# The Purge: Election Year - Blu-ray Review



## Mike Edwards (Mar 10, 2011)

[img]http://www.hometheatershack.com/gallery/file.php?n=81065[/img] 
*Title: The Purge: Election Year* 

*Movie:* :3.5stars:
*Video:* :4stars:
*Audio:* :4.5stars: 
*Extras:* :2stars: 

*HTS Overall Score:*78




[img]http://www.hometheatershack.com/gallery/file.php?n=81073[/img]*Summary*
I’m actually surprised that the little $3 million film that was pretty much a home invasion thriller was able to spawn two sequels. Not to mention the fact that they both were at least as successful as the movies that came before. Usually the first movie tends to be the best of the bunch, and then the rest fall off the deep end with DTV after DTV sequel. Each movie in the series adds a little bit to the production budget (first one was $3 million, second was $9 million, this one was $10 million), but each successive film has made more and more money, and the franchise shows no signs of stopping (although with the ending of “Election Year” they could finish it off pretty easily). The premise of “The Purge” was that America had been very near a complete and total economic collapse, but the government was redone by the New Founding Fathers of America (NFFA) and reborn, allowing for one night a year where the populace could vent their violent tendencies without reprisal. This night was known as the purge. “The Purge: Anarchy” expanded the concept and setting from an enclosed home to a whole city, with groups of people trying to survive the night. They even added in a slight social undertone to the film, which was a nice touch. “The Purge: Election Year” goes full political though, and makes the entire premise of the film about the politics and future of the night of terror in America. It doesn’t always work, but the core premise of hyper violence and lots of bloodletting more than make up for some of the movie’s flaws.

It’s that time of year again. That time of year when everyone is battening down the hatches and getting ready to weather the yearly purge once more. This year is a bit different though. Its election year and the presidential candidates are slightly split over the concept of letting Americans murder each other for no reason. Crazed minister and candidate Edwidge Owens (Kyle Secor) is rabidly FOR the continuation of the annual event, but his opponent, one Senator Charlie Roan (Elizabeth Mitchell) is making the argument that the purge is nothing but a tool used by the elite to cull the weak and lower class citizens. Its full intent meant as population control so that less money is spent on welfare and other helpful federal expenditures, making sure that there is more to go around for the rest of us. Obvious that IS the intent, but the opposition is not about to let the sheeple know that particular little detail.
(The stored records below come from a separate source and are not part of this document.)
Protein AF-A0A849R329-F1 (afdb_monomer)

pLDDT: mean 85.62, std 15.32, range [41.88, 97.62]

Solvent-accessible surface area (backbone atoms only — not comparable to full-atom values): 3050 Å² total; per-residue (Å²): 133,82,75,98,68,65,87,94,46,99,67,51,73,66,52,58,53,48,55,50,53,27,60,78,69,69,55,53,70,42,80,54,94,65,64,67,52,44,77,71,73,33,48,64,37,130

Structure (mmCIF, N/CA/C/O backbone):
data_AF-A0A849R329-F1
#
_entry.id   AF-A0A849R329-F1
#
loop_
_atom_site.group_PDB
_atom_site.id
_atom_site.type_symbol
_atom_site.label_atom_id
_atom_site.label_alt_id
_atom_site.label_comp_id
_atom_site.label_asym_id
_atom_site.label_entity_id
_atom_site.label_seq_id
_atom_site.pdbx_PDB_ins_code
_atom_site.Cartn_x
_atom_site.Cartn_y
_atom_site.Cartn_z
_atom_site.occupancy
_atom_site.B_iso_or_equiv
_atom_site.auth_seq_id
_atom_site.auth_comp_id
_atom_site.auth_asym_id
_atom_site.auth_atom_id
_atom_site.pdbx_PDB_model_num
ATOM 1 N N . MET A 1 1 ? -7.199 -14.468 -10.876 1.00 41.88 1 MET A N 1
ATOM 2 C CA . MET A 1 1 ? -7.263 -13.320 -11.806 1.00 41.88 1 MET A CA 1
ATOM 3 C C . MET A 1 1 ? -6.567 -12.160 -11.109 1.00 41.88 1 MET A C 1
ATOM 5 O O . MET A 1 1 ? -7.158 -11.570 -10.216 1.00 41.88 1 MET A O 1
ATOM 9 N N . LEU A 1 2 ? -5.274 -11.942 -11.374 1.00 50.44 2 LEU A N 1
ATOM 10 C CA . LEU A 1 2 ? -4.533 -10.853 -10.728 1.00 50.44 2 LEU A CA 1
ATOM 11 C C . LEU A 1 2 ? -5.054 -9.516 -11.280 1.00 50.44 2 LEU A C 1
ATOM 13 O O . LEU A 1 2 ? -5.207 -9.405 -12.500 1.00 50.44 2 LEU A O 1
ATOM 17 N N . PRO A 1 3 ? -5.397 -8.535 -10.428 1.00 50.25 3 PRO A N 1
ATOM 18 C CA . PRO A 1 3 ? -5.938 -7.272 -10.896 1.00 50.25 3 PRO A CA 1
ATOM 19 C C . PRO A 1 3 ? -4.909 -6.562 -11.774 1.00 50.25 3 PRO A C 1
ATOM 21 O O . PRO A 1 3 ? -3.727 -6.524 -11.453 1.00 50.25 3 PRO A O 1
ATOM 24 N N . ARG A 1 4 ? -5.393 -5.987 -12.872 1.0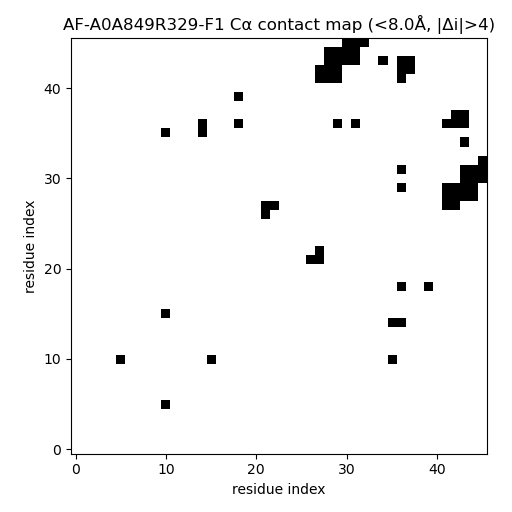0 55.78 4 ARG A N 1
ATOM 25 C CA . ARG A 1 4 ? -4.676 -5.248 -13.924 1.00 55.78 4 ARG A CA 1
ATOM 26 C C . ARG A 1 4 ? -4.093 -3.903 -13.446 1.00 55.78 4 ARG A C 1
ATOM 28 O O . ARG A 1 4 ? -4.251 -2.884 -14.103 1.00 55.78 4 ARG A O 1
ATOM 35 N N . ILE A 1 5 ? -3.527 -3.875 -12.252 1.00 57.50 5 ILE A N 1
ATOM 36 C CA . ILE A 1 5 ? -3.217 -2.675 -11.475 1.00 57.50 5 ILE A CA 1
ATOM 37 C C . ILE A 1 5 ? -1.687 -2.623 -11.347 1.00 57.50 5 ILE A C 1
ATOM 39 O O . ILE A 1 5 ? -1.062 -3.670 -11.423 1.00 57.50 5 ILE A O 1
ATOM 43 N N . PHE A 1 6 ? -1.092 -1.443 -11.173 1.00 60.50 6 PHE A N 1
ATOM 44 C CA . PHE A 1 6 ? 0.333 -1.180 -10.869 1.00 60.50 6 PHE A CA 1
ATOM 45 C C . PHE A 1 6 ? 1.234 -0.681 -12.008 1.00 60.50 6 PHE A C 1
ATOM 47 O O . PHE A 1 6 ? 2.306 -0.192 -11.695 1.00 60.50 6 PHE A O 1
ATOM 54 N N . ILE A 1 7 ? 0.838 -0.707 -13.289 1.00 56.00 7 ILE A N 1
ATOM 55 C CA . ILE A 1 7 ? 1.693 -0.118 -14.350 1.00 56.00 7 ILE A CA 1
ATOM 56 C C . ILE A 1 7 ? 1.601 1.416 -14.377 1.00 56.00 7 ILE A C 1
ATOM 58 O O . ILE A 1 7 ? 2.607 2.083 -14.582 1.00 56.00 7 ILE A O 1
ATOM 62 N N . ASP A 1 8 ? 0.419 1.978 -14.114 1.00 63.72 8 ASP A N 1
ATOM 63 C CA . ASP A 1 8 ? 0.197 3.433 -14.165 1.00 63.72 8 ASP A CA 1
ATOM 64 C C . ASP A 1 8 ? 0.424 4.138 -12.814 1.00 63.72 8 ASP A C 1
ATOM 66 O O . ASP A 1 8 ? 0.102 5.317 -12.664 1.00 63.72 8 ASP A O 1
ATOM 70 N N . LYS A 1 9 ? 0.919 3.421 -11.796 1.00 68.12 9 LYS A N 1
ATOM 71 C CA . LYS A 1 9 ? 1.153 3.965 -10.452 1.00 68.12 9 LYS A CA 1
ATOM 72 C C . LYS A 1 9 ? 2.597 3.729 -10.037 1.00 68.12 9 LYS A C 1
ATOM 74 O O . LYS A 1 9 ? 3.100 2.625 -10.204 1.00 68.12 9 LYS A O 1
ATOM 79 N N . ASP A 1 10 ? 3.222 4.753 -9.464 1.00 83.25 10 ASP A N 1
ATOM 80 C CA . ASP A 1 10 ? 4.613 4.728 -8.994 1.00 83.25 10 ASP A CA 1
ATOM 81 C C . ASP A 1 10 ? 4.742 3.976 -7.659 1.00 83.25 10 ASP A C 1
ATOM 83 O O . ASP A 1 10 ? 5.104 4.529 -6.625 1.00 83.25 10 ASP A O 1
ATOM 87 N N . PHE A 1 11 ? 4.336 2.707 -7.651 1.00 88.12 11 PHE A N 1
ATOM 88 C CA . PHE A 1 11 ? 4.463 1.848 -6.483 1.00 88.12 11 PHE A CA 1
ATOM 89 C C . PHE A 1 11 ? 5.812 1.155 -6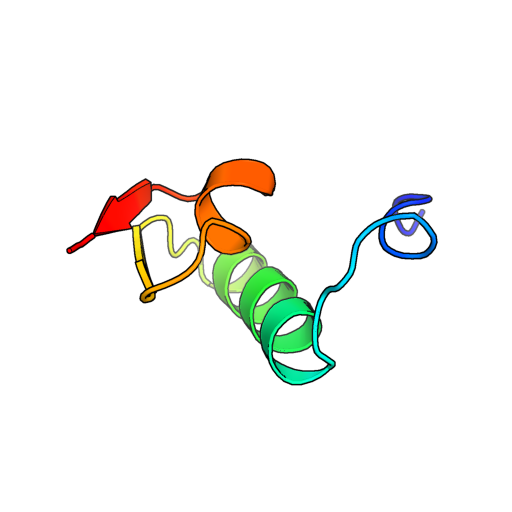.489 1.00 88.12 11 PHE A C 1
ATOM 91 O O . PHE A 1 11 ? 6.227 0.554 -7.485 1.00 88.12 11 PHE A O 1
ATOM 98 N N . SER A 1 12 ? 6.466 1.160 -5.335 1.00 89.50 12 SER A N 1
ATOM 99 C CA . SER A 1 12 ? 7.656 0.351 -5.144 1.00 89.50 12 SER A CA 1
ATOM 100 C C . SER A 1 12 ? 7.299 -1.140 -5.104 1.00 89.50 12 SER A C 1
ATOM 102 O O . SER A 1 12 ? 6.157 -1.555 -4.866 1.00 89.50 12 SER A O 1
ATOM 104 N N . PHE A 1 13 ? 8.314 -1.985 -5.277 1.00 89.12 13 PHE A N 1
ATOM 105 C CA . PHE A 1 13 ? 8.166 -3.420 -5.046 1.00 89.12 13 PHE A CA 1
ATOM 106 C C . PHE A 1 13 ? 7.699 -3.718 -3.608 1.00 89.12 13 PHE A C 1
ATOM 108 O O . PHE A 1 13 ? 6.851 -4.585 -3.395 1.00 89.12 13 PHE A O 1
ATOM 115 N N . THR A 1 14 ? 8.203 -2.961 -2.629 1.00 91.81 14 THR A N 1
ATOM 116 C CA . THR A 1 14 ? 7.839 -3.096 -1.213 1.00 91.81 14 THR A CA 1
ATOM 117 C C . THR A 1 14 ? 6.363 -2.789 -0.970 1.00 91.81 14 THR A C 1
ATOM 119 O O . THR A 1 14 ? 5.714 -3.513 -0.212 1.00 91.81 14 THR A O 1
ATOM 122 N N . ASP A 1 15 ? 5.806 -1.783 -1.651 1.00 91.44 15 ASP A N 1
ATOM 123 C CA . ASP A 1 15 ? 4.377 -1.453 -1.569 1.00 91.44 15 ASP A CA 1
ATOM 124 C C . ASP A 1 15 ? 3.527 -2.630 -2.054 1.00 91.44 15 ASP A C 1
ATOM 126 O O . ASP A 1 15 ? 2.627 -3.094 -1.353 1.00 91.44 15 ASP A O 1
ATOM 130 N N . CYS A 1 16 ? 3.880 -3.195 -3.214 1.00 91.75 16 CYS A N 1
ATOM 131 C CA . CYS A 1 16 ? 3.177 -4.337 -3.798 1.00 91.75 16 CYS A CA 1
ATOM 132 C C . CYS A 1 16 ? 3.155 -5.556 -2.865 1.00 91.75 16 CYS A C 1
ATOM 134 O O . CYS A 1 16 ? 2.098 -6.157 -2.657 1.00 91.75 16 CYS A O 1
ATOM 136 N N . VAL A 1 17 ? 4.306 -5.911 -2.283 1.00 94.06 17 VAL A N 1
ATOM 137 C CA . VAL A 1 17 ? 4.400 -7.029 -1.330 1.00 94.06 17 VAL A CA 1
ATOM 138 C C . VAL A 1 17 ? 3.561 -6.743 -0.085 1.00 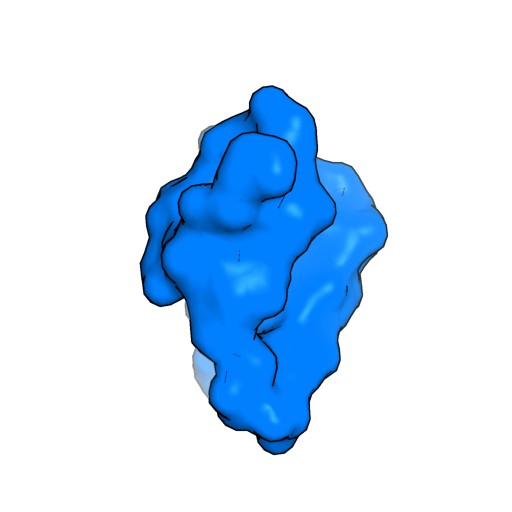94.06 17 VAL A C 1
ATOM 140 O O . VAL A 1 17 ? 2.790 -7.602 0.350 1.00 94.06 17 VAL A O 1
ATOM 143 N N . SER A 1 18 ? 3.646 -5.523 0.445 1.00 94.81 18 SER A N 1
ATOM 144 C CA . SER A 1 18 ? 2.878 -5.104 1.621 1.00 94.81 18 SER A CA 1
ATOM 145 C C . SER A 1 18 ? 1.372 -5.218 1.377 1.00 94.81 18 SER A C 1
ATOM 147 O O . SER A 1 18 ? 0.659 -5.761 2.218 1.00 94.81 18 SER A O 1
ATOM 149 N N . PHE A 1 19 ? 0.875 -4.807 0.206 1.00 93.88 19 PHE A N 1
ATOM 150 C CA . PHE A 1 19 ? -0.548 -4.917 -0.130 1.00 93.88 19 PHE A CA 1
ATOM 151 C C . PHE A 1 19 ? -1.051 -6.362 -0.134 1.00 93.88 19 PHE A C 1
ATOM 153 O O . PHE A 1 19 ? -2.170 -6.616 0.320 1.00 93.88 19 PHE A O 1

Realizing that Senator Roan is getting WAY too close to winning the race, the New Founding Fathers of America decide to lift the ban keeping purge entrants from attacking political officials and uses that little bit of a change to bring in a hit squad on the optimistic candidate. While that may have worked, Senator Roan’s chief of security is none other than Ex Sergeant Leo Barnes (Frank Grillo), who was the main survivor of “The Purge: Anarchy”. Taking to the streets Leo and the Senator have to make their way through the night without getting killed by the government sanctioned hit squad, as well as dodging the crazed lunatics who are actually participating in the event already. 

[img]http://www.hometheatershack.com/gallery/file.php?n=81081[/img]The movies in the series have slowly changed over the course of the three film trilogy, and not always for the better. The first movie was very claustrophobic and restrained, but had a great premise. The sequel opened that up a bit and added in some social underpinnings about the strong preying on the weak. “Election Year” adds a whole new level of social justice by peeling back the layers behind the curtain to see exactly what the perpetrators of the event were actually thinking. It’s a nice touch and keeps the movie from being an orgy of blood and violence, but also comes across as heavy handed at the same time. We’re told time and time again how this is the 1% making sure that they could cull the weak and keep the populace under their thumb, but very little is done to make it seem subtle, or relatable to the average viewer. The heavy satire of our “future” is not meant to be taken literally, and that mostly comes across, but sometimes I had to sit back and say “ok, that was just a bit too much to swallow”.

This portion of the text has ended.